### Work item:
Lines from the one containing "ATOM 57 N N" through the end of the material below should be given again exactly, with no others.

### Material for this task:
┄┄┄┄┄┄┄┄┄┄┄┄┄┄┄┄┄┄┄┄

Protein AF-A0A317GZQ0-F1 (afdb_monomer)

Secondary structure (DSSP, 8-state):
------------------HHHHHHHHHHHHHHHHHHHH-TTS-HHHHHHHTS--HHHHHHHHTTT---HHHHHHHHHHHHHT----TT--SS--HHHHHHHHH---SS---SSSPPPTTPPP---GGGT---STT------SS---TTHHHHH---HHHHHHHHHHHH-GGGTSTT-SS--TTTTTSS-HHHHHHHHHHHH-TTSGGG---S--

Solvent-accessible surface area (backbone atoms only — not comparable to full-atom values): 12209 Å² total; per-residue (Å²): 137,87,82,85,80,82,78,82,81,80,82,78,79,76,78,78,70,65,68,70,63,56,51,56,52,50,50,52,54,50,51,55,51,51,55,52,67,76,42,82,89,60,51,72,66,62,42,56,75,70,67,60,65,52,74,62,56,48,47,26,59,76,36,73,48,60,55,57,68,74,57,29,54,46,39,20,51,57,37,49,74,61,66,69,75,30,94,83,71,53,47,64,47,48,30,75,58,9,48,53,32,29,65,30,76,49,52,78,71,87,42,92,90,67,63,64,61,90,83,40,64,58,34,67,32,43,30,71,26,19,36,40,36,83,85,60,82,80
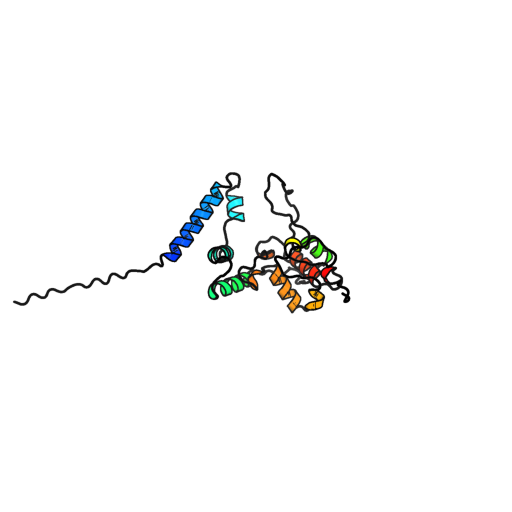,50,29,74,84,43,68,77,42,54,28,40,14,75,76,66,45,72,47,72,67,50,38,50,54,50,38,46,41,52,29,24,23,28,39,80,36,50,57,45,86,59,64,42,32,37,72,70,66,60,38,54,45,56,57,44,10,9,36,36,10,22,42,35,35,79,84,21,57,18,32,66,68,72,95,81,130

Foldseek 3Di:
DDDDDDDDDDPPPPPPPPPVVVVLVVVVVVVLVVVCVVCVPADPVNCCLPPPDDPLRSQCVSCVNPHDPVNLVVLLVVLLVLDDADPVNQLAAALVLLVVLCCDPDDDDDDPVDDDDVRRQQHQVNQADEAFFPPDPSHHPVDYHLQQVQVVPPDDPVLSVVQLSCQCQVSNPRRSDPRDNCNSSVRDDNNSSSNNSNLSNPCPHSSNPDDPDD

Radius of gyration: 24.65 Å; Cα contacts (8 Å, |Δi|>4): 299; chains: 1; bounding box: 53×72×83 Å

Nearest PDB structures (foldseek):
  3oa8-assembly1_B  TM=9.513E-01  e=1.000E-15  Ancylobacter novellus

Sequence (214 aa):
MALNILRAMGAALFLAVPMFAFGDELAAQQAARILRQSMPGVSAETWNARIKQDATQAACSRHRNQPPEKVAAKIVADAADEIRYPSSGVLIGNWKVGERLAKISTGGQVSKLSPEALGAPRGGNCYACHVLAADEVAAGTLGPNLTGYGKLRGTSPEVAKALYQKIYNAQASVPCSLMPRFGHNGWLTPEQIADIVAYLLDAESPVNQVTSDK

Mean predicted aligned error: 8.76 Å

Structure (mmCIF, N/CA/C/O backbone):
data_AF-A0A317GZQ0-F1
#
_entry.id   AF-A0A317GZQ0-F1
#
loop_
_atom_site.group_PDB
_atom_site.id
_atom_site.type_symbol
_atom_site.label_atom_id
_atom_site.label_alt_id
_atom_site.label_comp_id
_atom_site.label_asym_id
_atom_site.label_entity_id
_atom_site.label_seq_id
_atom_site.pdbx_PDB_ins_code
_atom_site.Cartn_x
_atom_site.Cartn_y
_atom_site.Cartn_z
_atom_site.occupancy
_atom_site.B_iso_or_equiv
_atom_site.auth_seq_id
_atom_site.auth_comp_id
_atom_site.auth_asym_id
_atom_site.auth_atom_id
_atom_site.pdbx_PDB_model_num
ATOM 1 N N . MET A 1 1 ? 20.926 -51.645 -66.459 1.00 39.59 1 MET A N 1
ATOM 2 C CA . MET A 1 1 ? 21.779 -51.168 -65.350 1.00 39.59 1 MET A CA 1
ATOM 3 C C . MET A 1 1 ? 21.038 -50.000 -64.705 1.00 39.59 1 MET A C 1
ATOM 5 O O . MET A 1 1 ? 21.041 -48.910 -65.256 1.00 39.59 1 MET A O 1
ATOM 9 N N . ALA A 1 2 ? 20.237 -50.275 -63.672 1.00 37.53 2 ALA A N 1
ATOM 10 C CA . ALA A 1 2 ? 19.350 -49.289 -63.050 1.00 37.53 2 ALA A CA 1
ATOM 11 C C . ALA A 1 2 ? 20.117 -48.526 -61.960 1.00 37.53 2 ALA A C 1
ATOM 13 O O . ALA A 1 2 ? 20.636 -49.137 -61.028 1.00 37.53 2 ALA A O 1
ATOM 14 N N . LEU A 1 3 ? 20.227 -47.207 -62.114 1.00 38.34 3 LEU A N 1
ATOM 15 C CA . LEU A 1 3 ? 20.943 -46.324 -61.200 1.00 38.34 3 LEU A CA 1
ATOM 16 C C . LEU A 1 3 ? 19.948 -45.760 -60.172 1.00 38.34 3 LEU A C 1
ATOM 18 O O . LEU A 1 3 ? 19.136 -44.894 -60.491 1.00 38.34 3 LEU A O 1
ATOM 22 N N . ASN A 1 4 ? 19.994 -46.282 -58.945 1.00 40.12 4 ASN A N 1
ATOM 23 C CA . ASN A 1 4 ? 19.221 -45.782 -57.808 1.00 40.12 4 ASN A CA 1
ATOM 24 C C . ASN A 1 4 ? 19.820 -44.461 -57.308 1.00 40.12 4 ASN A C 1
ATOM 26 O O . ASN A 1 4 ? 20.882 -44.455 -56.687 1.00 40.12 4 ASN A O 1
ATOM 30 N N . ILE A 1 5 ? 19.126 -43.346 -57.541 1.00 46.34 5 ILE A N 1
ATOM 31 C CA . ILE A 1 5 ? 19.448 -42.049 -56.935 1.00 46.34 5 ILE A CA 1
ATOM 32 C C . ILE A 1 5 ? 18.592 -41.899 -55.675 1.00 46.34 5 ILE A C 1
ATOM 34 O O . ILE A 1 5 ? 17.412 -41.554 -55.735 1.00 46.34 5 ILE A O 1
ATOM 38 N N . LEU A 1 6 ? 19.199 -42.178 -54.523 1.00 41.66 6 LEU A N 1
ATOM 39 C CA . LEU A 1 6 ? 18.612 -41.947 -53.209 1.00 41.66 6 LEU A CA 1
ATOM 40 C C . LEU A 1 6 ? 18.637 -40.434 -52.919 1.00 41.66 6 LEU A C 1
ATOM 42 O O . LEU A 1 6 ? 19.681 -39.866 -52.602 1.00 41.66 6 LEU A O 1
ATOM 46 N N . ARG A 1 7 ? 17.493 -39.756 -53.063 1.00 45.44 7 ARG A N 1
ATOM 47 C CA . ARG A 1 7 ? 17.323 -38.360 -52.631 1.00 45.44 7 ARG A CA 1
ATOM 48 C C . ARG A 1 7 ? 17.221 -38.315 -51.105 1.00 45.44 7 ARG A C 1
ATOM 50 O O . ARG A 1 7 ? 16.206 -38.708 -50.540 1.00 45.44 7 ARG A O 1
ATOM 57 N N . ALA A 1 8 ? 18.256 -37.801 -50.447 1.00 47.12 8 ALA A N 1
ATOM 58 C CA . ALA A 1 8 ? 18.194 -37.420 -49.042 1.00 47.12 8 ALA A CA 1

┄┄┄┄┄┄┄┄┄┄┄┄┄┄┄┄┄┄┄┄

### Exercise solution:
ATOM 57 N N . ALA A 1 8 ? 18.256 -37.801 -50.447 1.00 47.12 8 ALA A N 1
ATOM 58 C CA . ALA A 1 8 ? 18.194 -37.420 -49.042 1.00 47.12 8 ALA A CA 1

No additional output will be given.